The Myopic Empiricism of the Minimum Wage, Bryan Caplan | EconLog | Library of Economics and Liberty
Unlike most opponents of the minimum wage, I admit that David Card and Alan Krueger's famous research on the topic is well-done. How then can I continue to embrace (and teach!) the textbook view that the minimum wage significantly reduces employment of low-skilled workers?
Part of the reason is admittedly my strong prior. In the absence of any specific empirical evidence, I am 99%+ sure that a randomly selected demand curve will have a negative slope. I hew to this prior even in cases - like demand for illegal drugs or illegal immigration - where a downward-sloping demand curve is ideologically inconvenient for me. What makes me so sure? Every purchase I've ever made or considered - and every conversation I've had with other people about every purchase they've ever made or considered.

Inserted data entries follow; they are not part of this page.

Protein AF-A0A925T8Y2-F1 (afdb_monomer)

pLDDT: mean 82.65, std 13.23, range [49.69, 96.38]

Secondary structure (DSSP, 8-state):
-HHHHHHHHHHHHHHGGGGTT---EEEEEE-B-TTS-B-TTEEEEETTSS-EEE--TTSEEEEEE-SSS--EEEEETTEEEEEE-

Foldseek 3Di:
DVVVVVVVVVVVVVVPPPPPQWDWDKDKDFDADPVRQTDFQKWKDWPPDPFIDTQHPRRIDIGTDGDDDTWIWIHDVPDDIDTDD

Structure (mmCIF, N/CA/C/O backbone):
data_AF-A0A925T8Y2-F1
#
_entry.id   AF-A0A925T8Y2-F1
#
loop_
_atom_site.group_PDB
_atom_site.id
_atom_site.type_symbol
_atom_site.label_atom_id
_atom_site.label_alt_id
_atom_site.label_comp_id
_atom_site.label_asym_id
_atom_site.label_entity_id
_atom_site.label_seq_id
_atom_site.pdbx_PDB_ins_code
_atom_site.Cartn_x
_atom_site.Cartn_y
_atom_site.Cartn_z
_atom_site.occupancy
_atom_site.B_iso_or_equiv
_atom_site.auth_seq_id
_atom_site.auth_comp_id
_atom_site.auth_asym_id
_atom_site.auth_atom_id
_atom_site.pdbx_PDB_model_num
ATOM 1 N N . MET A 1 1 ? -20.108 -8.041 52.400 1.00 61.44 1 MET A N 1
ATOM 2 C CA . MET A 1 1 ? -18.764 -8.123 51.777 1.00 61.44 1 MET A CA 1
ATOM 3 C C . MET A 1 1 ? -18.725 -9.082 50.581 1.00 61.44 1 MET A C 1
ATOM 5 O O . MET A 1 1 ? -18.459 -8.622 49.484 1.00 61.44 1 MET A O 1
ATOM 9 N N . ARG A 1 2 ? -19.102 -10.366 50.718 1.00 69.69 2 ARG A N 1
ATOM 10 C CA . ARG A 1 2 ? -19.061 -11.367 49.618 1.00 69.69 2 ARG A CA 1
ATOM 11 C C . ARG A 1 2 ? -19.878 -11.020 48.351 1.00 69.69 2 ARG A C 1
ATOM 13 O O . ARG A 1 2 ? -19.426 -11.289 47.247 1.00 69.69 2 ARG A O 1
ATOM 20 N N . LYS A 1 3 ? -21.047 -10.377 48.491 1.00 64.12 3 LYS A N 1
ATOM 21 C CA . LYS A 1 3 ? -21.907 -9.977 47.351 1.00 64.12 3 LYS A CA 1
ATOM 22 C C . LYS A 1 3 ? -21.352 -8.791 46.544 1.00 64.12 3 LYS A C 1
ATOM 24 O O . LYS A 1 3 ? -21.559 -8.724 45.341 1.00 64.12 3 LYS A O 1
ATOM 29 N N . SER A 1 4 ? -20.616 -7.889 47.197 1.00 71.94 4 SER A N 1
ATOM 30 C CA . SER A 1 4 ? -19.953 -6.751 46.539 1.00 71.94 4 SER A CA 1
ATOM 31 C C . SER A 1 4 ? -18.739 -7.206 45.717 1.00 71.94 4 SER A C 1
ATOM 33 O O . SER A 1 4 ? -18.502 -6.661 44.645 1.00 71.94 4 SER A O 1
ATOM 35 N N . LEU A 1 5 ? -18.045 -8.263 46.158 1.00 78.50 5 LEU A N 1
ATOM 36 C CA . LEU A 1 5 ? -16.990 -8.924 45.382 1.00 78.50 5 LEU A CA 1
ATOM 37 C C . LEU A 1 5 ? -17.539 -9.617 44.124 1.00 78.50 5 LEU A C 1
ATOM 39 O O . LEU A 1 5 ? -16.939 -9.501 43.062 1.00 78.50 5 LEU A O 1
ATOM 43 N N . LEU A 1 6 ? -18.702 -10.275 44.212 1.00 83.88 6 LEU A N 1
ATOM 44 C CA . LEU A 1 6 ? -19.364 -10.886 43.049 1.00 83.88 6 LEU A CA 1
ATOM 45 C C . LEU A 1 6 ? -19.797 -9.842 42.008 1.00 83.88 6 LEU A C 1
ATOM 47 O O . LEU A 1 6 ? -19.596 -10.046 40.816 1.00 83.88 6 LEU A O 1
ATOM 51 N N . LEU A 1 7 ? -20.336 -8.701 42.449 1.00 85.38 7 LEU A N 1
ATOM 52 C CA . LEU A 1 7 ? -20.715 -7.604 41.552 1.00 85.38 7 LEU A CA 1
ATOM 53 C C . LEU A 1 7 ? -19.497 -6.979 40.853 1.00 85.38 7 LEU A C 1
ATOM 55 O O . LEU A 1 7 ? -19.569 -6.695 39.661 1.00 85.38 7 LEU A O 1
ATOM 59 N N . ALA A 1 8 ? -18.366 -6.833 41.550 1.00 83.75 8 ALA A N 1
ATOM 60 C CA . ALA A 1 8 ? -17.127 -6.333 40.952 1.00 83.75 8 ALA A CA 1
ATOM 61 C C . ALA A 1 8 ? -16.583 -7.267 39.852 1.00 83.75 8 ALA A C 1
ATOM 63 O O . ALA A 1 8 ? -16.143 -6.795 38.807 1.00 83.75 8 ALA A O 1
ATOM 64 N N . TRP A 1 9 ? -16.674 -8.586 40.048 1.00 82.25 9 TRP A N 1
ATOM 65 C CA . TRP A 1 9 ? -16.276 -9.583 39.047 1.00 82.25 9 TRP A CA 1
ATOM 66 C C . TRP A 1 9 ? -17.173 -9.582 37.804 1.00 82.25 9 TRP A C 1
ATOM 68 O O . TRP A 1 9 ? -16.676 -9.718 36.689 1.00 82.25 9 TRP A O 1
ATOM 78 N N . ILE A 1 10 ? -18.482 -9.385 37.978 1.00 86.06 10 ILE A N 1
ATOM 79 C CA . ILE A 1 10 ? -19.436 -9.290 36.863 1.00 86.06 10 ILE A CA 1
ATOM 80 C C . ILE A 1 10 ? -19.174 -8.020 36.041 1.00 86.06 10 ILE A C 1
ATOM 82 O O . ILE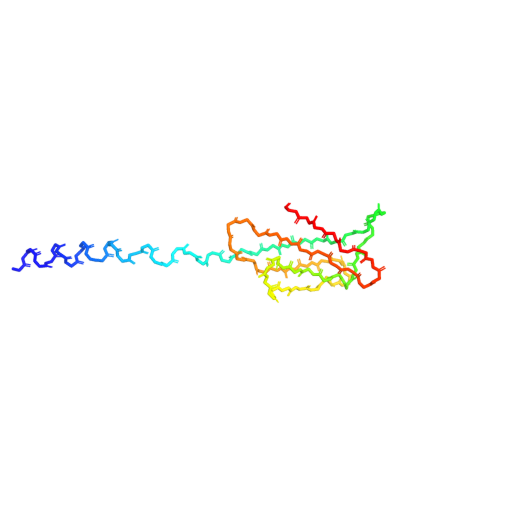 A 1 10 ? -19.135 -8.078 34.816 1.00 86.06 10 ILE A O 1
ATOM 86 N N . VAL A 1 11 ? -18.920 -6.885 36.699 1.00 83.25 11 VAL A N 1
ATOM 87 C CA . VAL A 1 11 ? -18.590 -5.617 36.021 1.00 83.25 11 VAL A CA 1
ATOM 88 C C . VAL A 1 11 ? -17.258 -5.704 35.263 1.00 83.25 11 VAL A C 1
ATOM 90 O O . VAL A 1 11 ? -17.151 -5.173 34.159 1.00 83.25 11 VAL A O 1
ATOM 93 N N . LEU A 1 12 ? -16.266 -6.414 35.808 1.00 80.19 12 LEU A N 1
ATOM 94 C CA . LEU A 1 12 ? -14.989 -6.678 35.136 1.00 80.19 12 LEU A CA 1
ATOM 95 C C . LEU A 1 12 ? -15.158 -7.559 33.881 1.00 80.19 12 LEU A C 1
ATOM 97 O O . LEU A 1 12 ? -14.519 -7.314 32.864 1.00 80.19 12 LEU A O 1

Another reason why Card-Krueger hasn't flipped my position: Despite my admiration for their craftsmanship, even the best empirical social science isn't that good. I expect true theories to predict the data only two-thirds of the time - and false theories to predict the data one-third of the time. (N.B. Many of the weaknesses in empirical social science are systematic, so the Law of Large Numbers is no salvation). Bayesian upshot: The Card-Krueger findings only slightly reduce my initial high confidence that the minimum wage causes unemployment.